Por Elsy Fors Garzón
Corría el oscuro octubre de 1962, barcos de guerra estadounidenses se divisaban desde el hotel Habana Libre, milicianos marchaban por la céntrica calle 23 de la capital.
En la Universidad de La Habana también se movilizaban los estudiantes, profesores y trabajadores del alto centro de estudios. De pronto, corrió una voz: Fidel estaba en la Colina. Los que trabajamos en la Federación de Estudiantes Universitarios (FEU), sentimos la tromba de su presencia en nuestro estrecho local.
Todos, más que saludarlo, lo abordamos con muchas preguntas sobre lo que estaba sucediendo en torno a nuestra pequeña isla. Él tomó asiento y nos dispusimos a oír el análisis de hechos que pudieron traer como consecuencia la destrucción del planeta.

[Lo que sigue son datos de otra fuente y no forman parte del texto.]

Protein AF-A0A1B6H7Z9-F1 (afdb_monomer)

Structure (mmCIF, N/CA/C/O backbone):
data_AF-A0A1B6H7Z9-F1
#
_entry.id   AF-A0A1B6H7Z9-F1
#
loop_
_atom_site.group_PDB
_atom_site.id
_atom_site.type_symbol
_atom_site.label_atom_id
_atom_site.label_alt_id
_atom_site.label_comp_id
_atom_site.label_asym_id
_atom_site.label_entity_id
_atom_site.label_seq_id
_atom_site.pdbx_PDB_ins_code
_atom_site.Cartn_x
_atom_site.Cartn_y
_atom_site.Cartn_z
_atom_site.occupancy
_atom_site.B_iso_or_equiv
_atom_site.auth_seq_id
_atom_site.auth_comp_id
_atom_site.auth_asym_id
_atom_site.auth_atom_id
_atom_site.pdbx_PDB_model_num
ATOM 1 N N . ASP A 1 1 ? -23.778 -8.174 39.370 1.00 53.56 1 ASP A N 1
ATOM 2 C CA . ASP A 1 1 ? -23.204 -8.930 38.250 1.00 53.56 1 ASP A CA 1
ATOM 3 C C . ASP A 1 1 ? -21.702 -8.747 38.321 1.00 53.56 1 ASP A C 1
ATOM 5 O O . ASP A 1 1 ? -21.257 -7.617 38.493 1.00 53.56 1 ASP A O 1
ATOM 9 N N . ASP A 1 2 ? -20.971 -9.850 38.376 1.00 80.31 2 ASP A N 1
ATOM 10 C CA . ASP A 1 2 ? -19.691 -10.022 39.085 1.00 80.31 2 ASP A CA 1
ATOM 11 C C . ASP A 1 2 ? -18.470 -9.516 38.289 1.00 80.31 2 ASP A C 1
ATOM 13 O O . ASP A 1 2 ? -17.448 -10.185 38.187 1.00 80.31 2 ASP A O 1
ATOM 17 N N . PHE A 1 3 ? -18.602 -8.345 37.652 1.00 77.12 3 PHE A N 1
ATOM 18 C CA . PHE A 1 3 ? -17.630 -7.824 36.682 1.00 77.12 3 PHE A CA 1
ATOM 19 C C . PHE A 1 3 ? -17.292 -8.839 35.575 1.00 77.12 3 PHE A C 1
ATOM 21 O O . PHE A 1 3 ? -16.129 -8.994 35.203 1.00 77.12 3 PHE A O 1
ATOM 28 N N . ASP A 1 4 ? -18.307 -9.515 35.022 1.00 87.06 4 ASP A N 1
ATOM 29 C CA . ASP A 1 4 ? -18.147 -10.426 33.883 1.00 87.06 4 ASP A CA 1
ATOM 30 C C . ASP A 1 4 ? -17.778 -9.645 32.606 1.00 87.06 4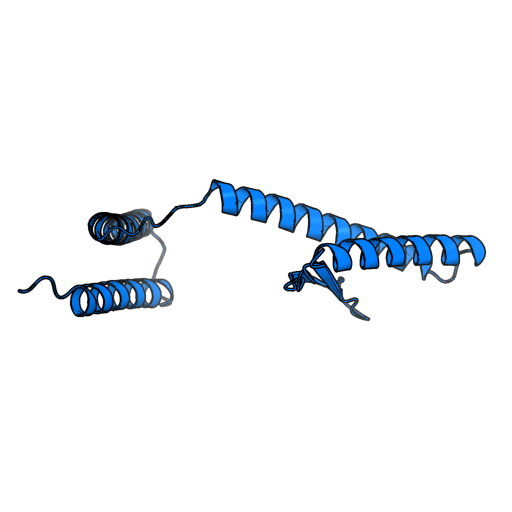 ASP A C 1
ATOM 32 O O . ASP A 1 4 ? -18.600 -9.331 31.739 1.00 87.06 4 ASP A O 1
ATOM 36 N N . THR A 1 5 ? -16.499 -9.281 32.512 1.00 85.81 5 THR A N 1
ATOM 37 C CA . THR A 1 5 ? -15.925 -8.540 31.388 1.00 85.81 5 THR A CA 1
ATOM 38 C C . THR A 1 5 ? -15.992 -9.342 30.098 1.00 85.81 5 THR A C 1
ATOM 40 O O . THR A 1 5 ? -16.094 -8.745 29.032 1.00 85.81 5 THR A O 1
ATOM 43 N N . SER A 1 6 ? -16.006 -10.676 30.173 1.00 86.56 6 SER A N 1
ATOM 44 C CA . SER A 1 6 ? -16.115 -11.542 28.997 1.00 86.56 6 SER A CA 1
ATOM 45 C C . SER A 1 6 ? -17.474 -11.361 28.331 1.00 86.56 6 SER A C 1
ATOM 47 O O . SER A 1 6 ? -17.548 -11.082 27.134 1.00 86.56 6 SER A O 1
ATOM 49 N N . ARG A 1 7 ? -18.549 -11.419 29.123 1.00 88.31 7 ARG A N 1
ATOM 50 C CA . ARG A 1 7 ? -19.908 -11.180 28.633 1.00 88.31 7 ARG A CA 1
ATOM 51 C C . ARG A 1 7 ? -20.126 -9.738 28.183 1.00 88.31 7 ARG A C 1
ATOM 53 O O . ARG A 1 7 ? -20.769 -9.505 27.162 1.00 88.31 7 ARG A O 1
ATOM 60 N N . ALA A 1 8 ? -19.570 -8.770 28.911 1.00 88.31 8 ALA A N 1
ATOM 61 C CA . ALA A 1 8 ? -19.641 -7.363 28.522 1.00 88.31 8 ALA A CA 1
ATOM 62 C C . ALA A 1 8 ? -18.944 -7.105 27.175 1.00 88.31 8 ALA A C 1
ATOM 64 O O . ALA A 1 8 ? -19.473 -6.379 26.334 1.00 88.31 8 ALA A O 1
ATOM 65 N N . MET A 1 9 ? -17.782 -7.723 26.944 1.00 89.75 9 MET A N 1
ATOM 66 C CA . MET A 1 9 ? -17.045 -7.598 25.687 1.00 89.75 9 MET A CA 1
ATOM 67 C C . MET A 1 9 ? -17.756 -8.284 24.520 1.00 89.75 9 MET A C 1
ATOM 69 O O . MET A 1 9 ? -17.778 -7.718 23.427 1.00 89.75 9 MET A O 1
ATOM 73 N N . ASP A 1 10 ? -18.373 -9.447 24.741 1.00 92.50 10 ASP A N 1
ATOM 74 C CA . ASP A 1 10 ? -19.185 -10.125 23.722 1.00 92.50 10 ASP A CA 1
ATOM 75 C C . ASP A 1 10 ? -20.347 -9.232 23.253 1.00 92.50 10 ASP A C 1
ATOM 77 O O . ASP A 1 10 ? -20.554 -9.035 22.055 1.00 92.50 10 ASP A O 1
ATOM 81 N N . GLU A 1 11 ? -21.026 -8.561 24.186 1.00 91.25 11 GLU A N 1
ATOM 82 C CA . GLU A 1 11 ? -22.125 -7.651 23.850 1.00 91.25 11 GLU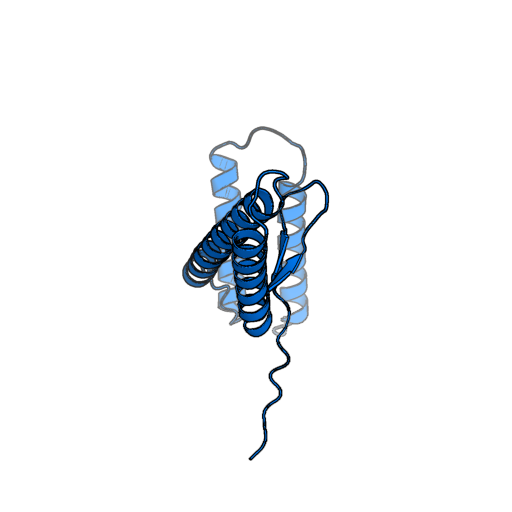 A CA 1
ATOM 83 C C . GLU A 1 11 ? -21.644 -6.371 23.140 1.00 91.25 11 GLU A C 1
ATOM 85 O O . GLU A 1 11 ? -22.294 -5.893 22.205 1.00 91.25 11 GLU A O 1
ATOM 90 N N . VAL A 1 12 ? -20.469 -5.839 23.506 1.00 89.81 12 VAL A N 1
ATOM 91 C CA . VAL A 1 12 ? -19.832 -4.726 22.776 1.00 89.81 12 VAL A CA 1
ATOM 92 C C . VAL A 1 12 ? -19.493 -5.138 21.339 1.00 89.81 12 VAL A C 1
ATOM 94 O O . VAL A 1 12 ? -19.755 -4.378 20.404 1.00 89.81 12 VAL A O 1
ATOM 97 N N . LEU A 1 13 ? -18.955 -6.342 21.129 1.00 90.75 13 LEU A N 1
ATOM 98 C CA . LEU A 1 13 ? -18.657 -6.864 19.791 1.00 90.75 13 LEU A CA 1
ATOM 99 C C . LEU A 1 13 ? -19.934 -7.098 18.977 1.00 90.75 13 LEU A C 1
ATOM 101 O O . LEU A 1 13 ? -19.977 -6.765 17.788 1.00 90.75 13 LEU A O 1
ATOM 105 N N . ARG A 1 14 ? -20.999 -7.588 19.618 1.00 93.69 14 ARG A N 1
ATOM 106 C CA . ARG A 1 14 ? -22.318 -7.752 18.998 1.00 93.69 14 ARG A CA 1
ATOM 107 C C . ARG A 1 14 ? -22.888 -6.413 18.530 1.00 93.69 14 ARG A C 1
ATOM 109 O O . ARG A 1 14 ? -23.390 -6.324 17.408 1.00 93.69 14 ARG A O 1
ATOM 116 N N . LEU A 1 15 ? -22.747 -5.359 19.339 1.00 89.38 15 LEU A N 1
ATOM 117 C CA . LEU A 1 15 ? -23.129 -3.993 18.976 1.00 89.38 15 LEU A CA 1
ATOM 118 C C . LEU A 1 15 ? -22.329 -3.479 17.769 1.00 89.38 15 LEU A C 1
ATOM 120 O O . LEU A 1 15 ? -22.918 -2.956 16.824 1.00 89.38 15 LEU A O 1
ATOM 124 N N . VAL A 1 16 ? -21.006 -3.666 17.759 1.00 89.06 16 VAL A N 1
ATOM 125 C CA . VAL A 1 16 ? -20.144 -3.275 16.627 1.00 89.06 16 VAL A CA 1
ATOM 126 C C . VAL A 1 16 ? -20.543 -4.011 15.346 1.00 89.06 16 VAL A C 1
ATOM 128 O O . VAL A 1 16 ? -20.653 -3.395 14.285 1.00 89.06 16 VAL A O 1
ATOM 131 N N . SER A 1 17 ? -20.813 -5.315 15.435 1.00 90.56 17 SER A N 1
ATOM 132 C CA . SER A 1 17 ? -21.270 -6.117 14.297 1.00 90.56 17 SER A CA 1
ATOM 133 C C . SER A 1 17 ? -22.619 -5.634 13.759 1.00 90.56 17 SER A C 1
ATOM 135 O O . SER A 1 17 ? -22.796 -5.525 12.543 1.00 90.56 17 SER A O 1
ATOM 137 N N . ALA A 1 18 ? -23.565 -5.303 14.644 1.00 86.69 18 ALA A N 1
ATOM 138 C CA . ALA A 1 18 ? -24.860 -4.753 14.256 1.00 86.69 18 ALA A CA 1
ATOM 139 C C . ALA A 1 18 ? -24.706 -3.402 13.539 1.00 86.69 18 ALA A C 1
ATOM 141 O O . ALA A 1 18 ? -25.264 -3.228 12.457 1.00 86.69 18 ALA A O 1
ATOM 142 N N . ILE A 1 19 ? -23.882 -2.493 14.076 1.00 85.31 19 ILE A N 1
ATOM 143 C CA . ILE A 1 19 ? -23.571 -1.200 13.444 1.00 85.31 19 ILE A CA 1
ATOM 144 C C . ILE A 1 19 ? -22.990 -1.413 12.040 1.00 85.31 19 ILE A C 1
ATOM 146 O O . ILE A 1 19 ? -23.485 -0.830 11.079 1.00 85.31 19 ILE A O 1
ATOM 150 N N . ASN A 1 20 ? -21.989 -2.285 11.888 1.00 87.31 20 ASN A N 1
ATOM 151 C CA . ASN A 1 20 ? -21.368 -2.558 10.587 1.00 87.31 20 ASN A CA 1
ATOM 152 C C . ASN A 1 20 ? -22.349 -3.175 9.580 1.00 87.31 20 ASN A C 1
ATOM 154 O O . ASN A 1 20 ? -22.334 -2.819 8.403 1.00 87.31 20 ASN A O 1
ATOM 158 N N . THR A 1 21 ? -23.228 -4.066 10.041 1.00 86.31 21 THR A N 1
ATOM 159 C CA . THR A 1 21 ? -24.269 -4.680 9.202 1.00 86.31 21 THR A CA 1
ATOM 160 C C . THR A 1 21 ? -25.280 -3.634 8.731 1.00 86.31 21 THR A C 1
ATOM 162 O O . THR A 1 21 ? -25.639 -3.601 7.554 1.00 86.31 21 THR A O 1
ATOM 165 N N . MET A 1 22 ? -25.700 -2.736 9.627 1.00 80.81 22 MET A N 1
ATOM 166 C CA . MET A 1 22 ? -26.598 -1.627 9.297 1.00 80.81 22 MET A CA 1
ATOM 167 C C . MET A 1 22 ? -25.955 -0.638 8.315 1.00 80.81 22 MET A C 1
ATOM 169 O O . MET A 1 22 ? -26.636 -0.157 7.417 1.00 80.81 22 MET A O 1
ATOM 173 N N . LEU A 1 23 ? -24.649 -0.377 8.434 1.00 78.38 23 LEU A N 1
ATOM 174 C CA . LEU A 1 23 ? -23.896 0.481 7.510 1.00 78.38 23 LEU A CA 1
ATOM 175 C C . LEU A 1 23 ? -23.679 -0.139 6.126 1.00 78.38 23 LEU A C 1
ATOM 177 O O . LEU A 1 23 ? -23.642 0.583 5.134 1.00 78.38 23 LEU A O 1
ATOM 181 N N . GLY A 1 24 ? -23.504 -1.460 6.054 1.00 74.38 24 GLY A N 1
ATOM 182 C CA . GLY A 1 24 ? -23.322 -2.185 4.793 1.00 74.38 24 GLY A CA 1
ATOM 183 C C . GLY A 1 24 ? -24.627 -2.493 4.054 1.00 74.38 24 GLY A C 1
ATOM 184 O O . GLY A 1 24 ? -24.588 -2.966 2.919 1.00 74.38 24 GLY A O 1
ATOM 185 N N . SER A 1 25 ? -25.779 -2.251 4.686 1.00 74.12 25 SER A N 1
ATOM 186 C CA . SER A 1 25 ? -27.089 -2.518 4.096 1.00 74.12 25 SER A CA 1
ATOM 187 C C . SER A 1 25 ? -27.445 -1.450 3.047 1.00 74.12 25 SER A C 1
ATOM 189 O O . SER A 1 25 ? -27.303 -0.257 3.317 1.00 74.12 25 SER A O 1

Había amargura en sus palabras. La Unión Soviética había ofrecido a Cuba cohetes que podrían alcanzar puntos en la geografía de Estados Unidos, en caso de que el gobierno de Washington decidiera atacar la Isla.
Como es conocido, al detectar la presencia de ese armamento en Cuba, el presidente John F. Kennedy decretó un bloqueo por aire y mar y se puso en contacto con Nikita Khrushov, advirtiéndole que si no retiraba esas armas, sobrevendría un enfrentamiento nuclear entre Estados Unidos y la URSS.

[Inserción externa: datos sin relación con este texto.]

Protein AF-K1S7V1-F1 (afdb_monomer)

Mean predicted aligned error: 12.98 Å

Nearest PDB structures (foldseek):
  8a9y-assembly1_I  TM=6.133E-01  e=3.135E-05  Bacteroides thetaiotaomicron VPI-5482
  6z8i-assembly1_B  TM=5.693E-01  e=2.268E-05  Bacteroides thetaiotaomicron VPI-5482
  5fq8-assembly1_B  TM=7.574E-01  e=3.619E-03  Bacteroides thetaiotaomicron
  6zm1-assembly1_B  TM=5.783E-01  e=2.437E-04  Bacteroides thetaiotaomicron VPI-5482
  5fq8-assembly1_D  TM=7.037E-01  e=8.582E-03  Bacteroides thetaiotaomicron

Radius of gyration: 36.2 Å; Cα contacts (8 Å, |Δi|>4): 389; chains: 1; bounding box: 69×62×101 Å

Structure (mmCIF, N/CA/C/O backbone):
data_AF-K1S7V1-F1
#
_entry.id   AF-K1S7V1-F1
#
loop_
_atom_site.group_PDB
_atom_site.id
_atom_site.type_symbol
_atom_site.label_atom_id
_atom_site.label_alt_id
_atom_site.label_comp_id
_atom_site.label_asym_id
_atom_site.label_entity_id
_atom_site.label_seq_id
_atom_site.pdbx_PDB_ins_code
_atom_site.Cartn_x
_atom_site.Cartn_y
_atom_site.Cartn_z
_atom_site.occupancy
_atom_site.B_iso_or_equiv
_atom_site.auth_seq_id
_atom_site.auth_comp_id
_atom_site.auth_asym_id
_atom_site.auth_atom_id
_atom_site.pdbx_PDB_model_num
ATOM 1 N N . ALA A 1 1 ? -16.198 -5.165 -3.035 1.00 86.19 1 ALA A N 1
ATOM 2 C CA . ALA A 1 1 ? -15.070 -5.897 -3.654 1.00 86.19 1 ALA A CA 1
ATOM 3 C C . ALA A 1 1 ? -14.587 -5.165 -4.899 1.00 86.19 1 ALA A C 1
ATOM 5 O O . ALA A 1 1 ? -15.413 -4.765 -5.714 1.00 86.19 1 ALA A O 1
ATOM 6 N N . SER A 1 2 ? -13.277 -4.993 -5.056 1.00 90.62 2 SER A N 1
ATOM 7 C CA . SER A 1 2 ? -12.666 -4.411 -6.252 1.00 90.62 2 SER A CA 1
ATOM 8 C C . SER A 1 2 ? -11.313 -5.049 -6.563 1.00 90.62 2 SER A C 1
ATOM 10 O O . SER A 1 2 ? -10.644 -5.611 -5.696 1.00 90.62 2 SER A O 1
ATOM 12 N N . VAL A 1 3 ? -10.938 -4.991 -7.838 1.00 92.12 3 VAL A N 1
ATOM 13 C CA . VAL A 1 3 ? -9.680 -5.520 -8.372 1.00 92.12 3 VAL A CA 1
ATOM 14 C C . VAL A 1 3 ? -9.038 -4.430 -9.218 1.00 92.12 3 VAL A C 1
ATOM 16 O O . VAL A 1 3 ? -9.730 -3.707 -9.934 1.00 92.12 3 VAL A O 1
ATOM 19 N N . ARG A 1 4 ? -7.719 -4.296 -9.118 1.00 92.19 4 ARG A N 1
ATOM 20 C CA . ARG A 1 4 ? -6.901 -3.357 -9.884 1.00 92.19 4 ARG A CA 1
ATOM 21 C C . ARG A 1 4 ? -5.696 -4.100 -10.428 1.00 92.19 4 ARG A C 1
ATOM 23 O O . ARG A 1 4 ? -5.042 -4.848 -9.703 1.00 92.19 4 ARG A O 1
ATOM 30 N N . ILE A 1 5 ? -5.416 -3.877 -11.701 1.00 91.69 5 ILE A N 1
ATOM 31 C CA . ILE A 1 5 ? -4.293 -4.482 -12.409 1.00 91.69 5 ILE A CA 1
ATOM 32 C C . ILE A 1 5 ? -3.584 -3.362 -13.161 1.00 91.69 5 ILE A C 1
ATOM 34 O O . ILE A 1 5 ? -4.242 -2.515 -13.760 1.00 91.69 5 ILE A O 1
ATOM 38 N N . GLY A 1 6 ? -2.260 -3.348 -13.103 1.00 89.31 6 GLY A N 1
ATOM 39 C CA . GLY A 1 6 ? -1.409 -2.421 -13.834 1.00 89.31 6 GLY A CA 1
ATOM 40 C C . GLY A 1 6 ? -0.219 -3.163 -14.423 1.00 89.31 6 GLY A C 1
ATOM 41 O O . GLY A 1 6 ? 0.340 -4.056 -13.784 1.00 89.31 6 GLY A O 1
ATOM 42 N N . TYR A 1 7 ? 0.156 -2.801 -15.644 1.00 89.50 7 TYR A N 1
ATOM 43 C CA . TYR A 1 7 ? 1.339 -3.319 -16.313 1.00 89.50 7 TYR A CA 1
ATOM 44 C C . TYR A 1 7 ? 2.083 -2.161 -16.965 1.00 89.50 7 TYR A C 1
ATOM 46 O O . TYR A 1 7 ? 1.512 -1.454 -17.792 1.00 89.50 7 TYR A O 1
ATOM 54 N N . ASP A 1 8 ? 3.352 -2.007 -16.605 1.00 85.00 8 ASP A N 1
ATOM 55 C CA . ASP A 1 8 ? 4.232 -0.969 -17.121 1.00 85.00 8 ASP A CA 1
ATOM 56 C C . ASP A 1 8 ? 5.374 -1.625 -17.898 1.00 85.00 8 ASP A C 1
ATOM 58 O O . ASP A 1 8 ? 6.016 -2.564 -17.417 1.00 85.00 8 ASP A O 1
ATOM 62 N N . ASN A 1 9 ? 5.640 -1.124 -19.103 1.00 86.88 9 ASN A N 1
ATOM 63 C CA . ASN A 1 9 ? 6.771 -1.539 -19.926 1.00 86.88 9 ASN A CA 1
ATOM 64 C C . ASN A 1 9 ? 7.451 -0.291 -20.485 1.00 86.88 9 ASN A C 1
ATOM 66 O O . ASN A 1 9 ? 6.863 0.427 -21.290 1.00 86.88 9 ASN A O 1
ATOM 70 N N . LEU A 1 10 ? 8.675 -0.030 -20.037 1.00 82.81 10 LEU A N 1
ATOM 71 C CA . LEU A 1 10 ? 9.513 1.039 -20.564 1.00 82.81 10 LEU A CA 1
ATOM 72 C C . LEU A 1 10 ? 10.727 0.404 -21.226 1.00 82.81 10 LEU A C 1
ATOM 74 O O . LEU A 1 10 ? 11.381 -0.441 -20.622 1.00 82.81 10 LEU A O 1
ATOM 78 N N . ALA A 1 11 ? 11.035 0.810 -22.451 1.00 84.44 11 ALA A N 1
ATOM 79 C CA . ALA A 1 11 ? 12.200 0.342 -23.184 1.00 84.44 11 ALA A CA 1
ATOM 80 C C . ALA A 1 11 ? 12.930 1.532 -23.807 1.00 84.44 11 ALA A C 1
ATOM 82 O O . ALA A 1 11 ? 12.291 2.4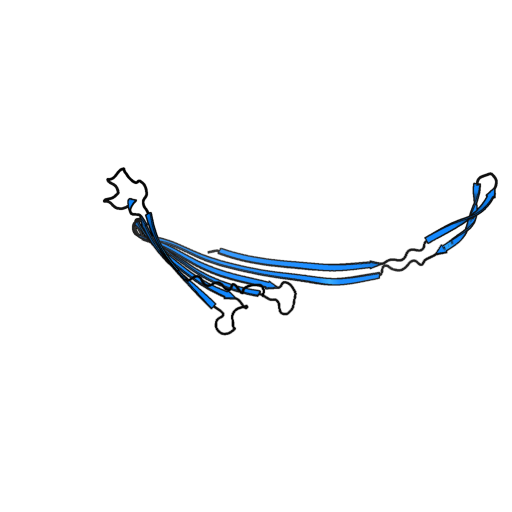59 -24.302 1.00 84.44 11 ALA A O 1
ATOM 83 N N . SER A 1 12 ? 14.257 1.480 -23.787 1.00 83.00 12 SER A N 1
ATOM 84 C CA . SER A 1 12 ? 15.130 2.414 -24.491 1.00 83.00 12 SER A CA 1
ATOM 85 C C . SER A 1 12 ? 15.840 1.675 -25.613 1.00 83.00 12 SER A C 1
ATOM 87 O O . SER A 1 12 ? 16.414 0.605 -25.391 1.00 83.00 12 SER A O 1
ATOM 89 N N . TYR A 1 13 ? 15.804 2.253 -26.806 1.00 85.50 13 TYR A N 1
ATOM 90 C CA . TYR A 1 13 ? 16.520 1.759 -27.973 1.00 85.50 13 TYR A CA 1
ATOM 91 C C . TYR A 1 13 ? 17.575 2.782 -28.362 1.00 85.50 13 TYR A C 1
ATOM 93 O O . TYR A 1 13 ? 17.313 3.985 -28.375 1.00 85.50 13 TYR A O 1
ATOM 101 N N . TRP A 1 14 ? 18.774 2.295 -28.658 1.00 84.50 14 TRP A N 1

Las negociaciones bilaterales, sin embargo, no tuvieron en cuenta el criterio de Cuba, razón por la cual el Comandante en Jefe de la Revolución expresó su desacuerdo y explicó cómo trasmitiría su decepción al gobierno de Moscú y presentaría al Secretario General de la ONU, entonces U-Thant, una propuesta de cinco puntos que no incluía la revisión por ese organismo de la retirada del armamento soviético.
Precisamente el día de su visita, Fidel se despidió diciendo que tenía que reunirse horas después con Anastas Mikoyan, canciller de la entonces Unión Soviética.
La que fue una información de primera mano sobre alta política del país, hizo más grande y querida la figura de Fidel para los que nos consideramos privilegiados por su confianza.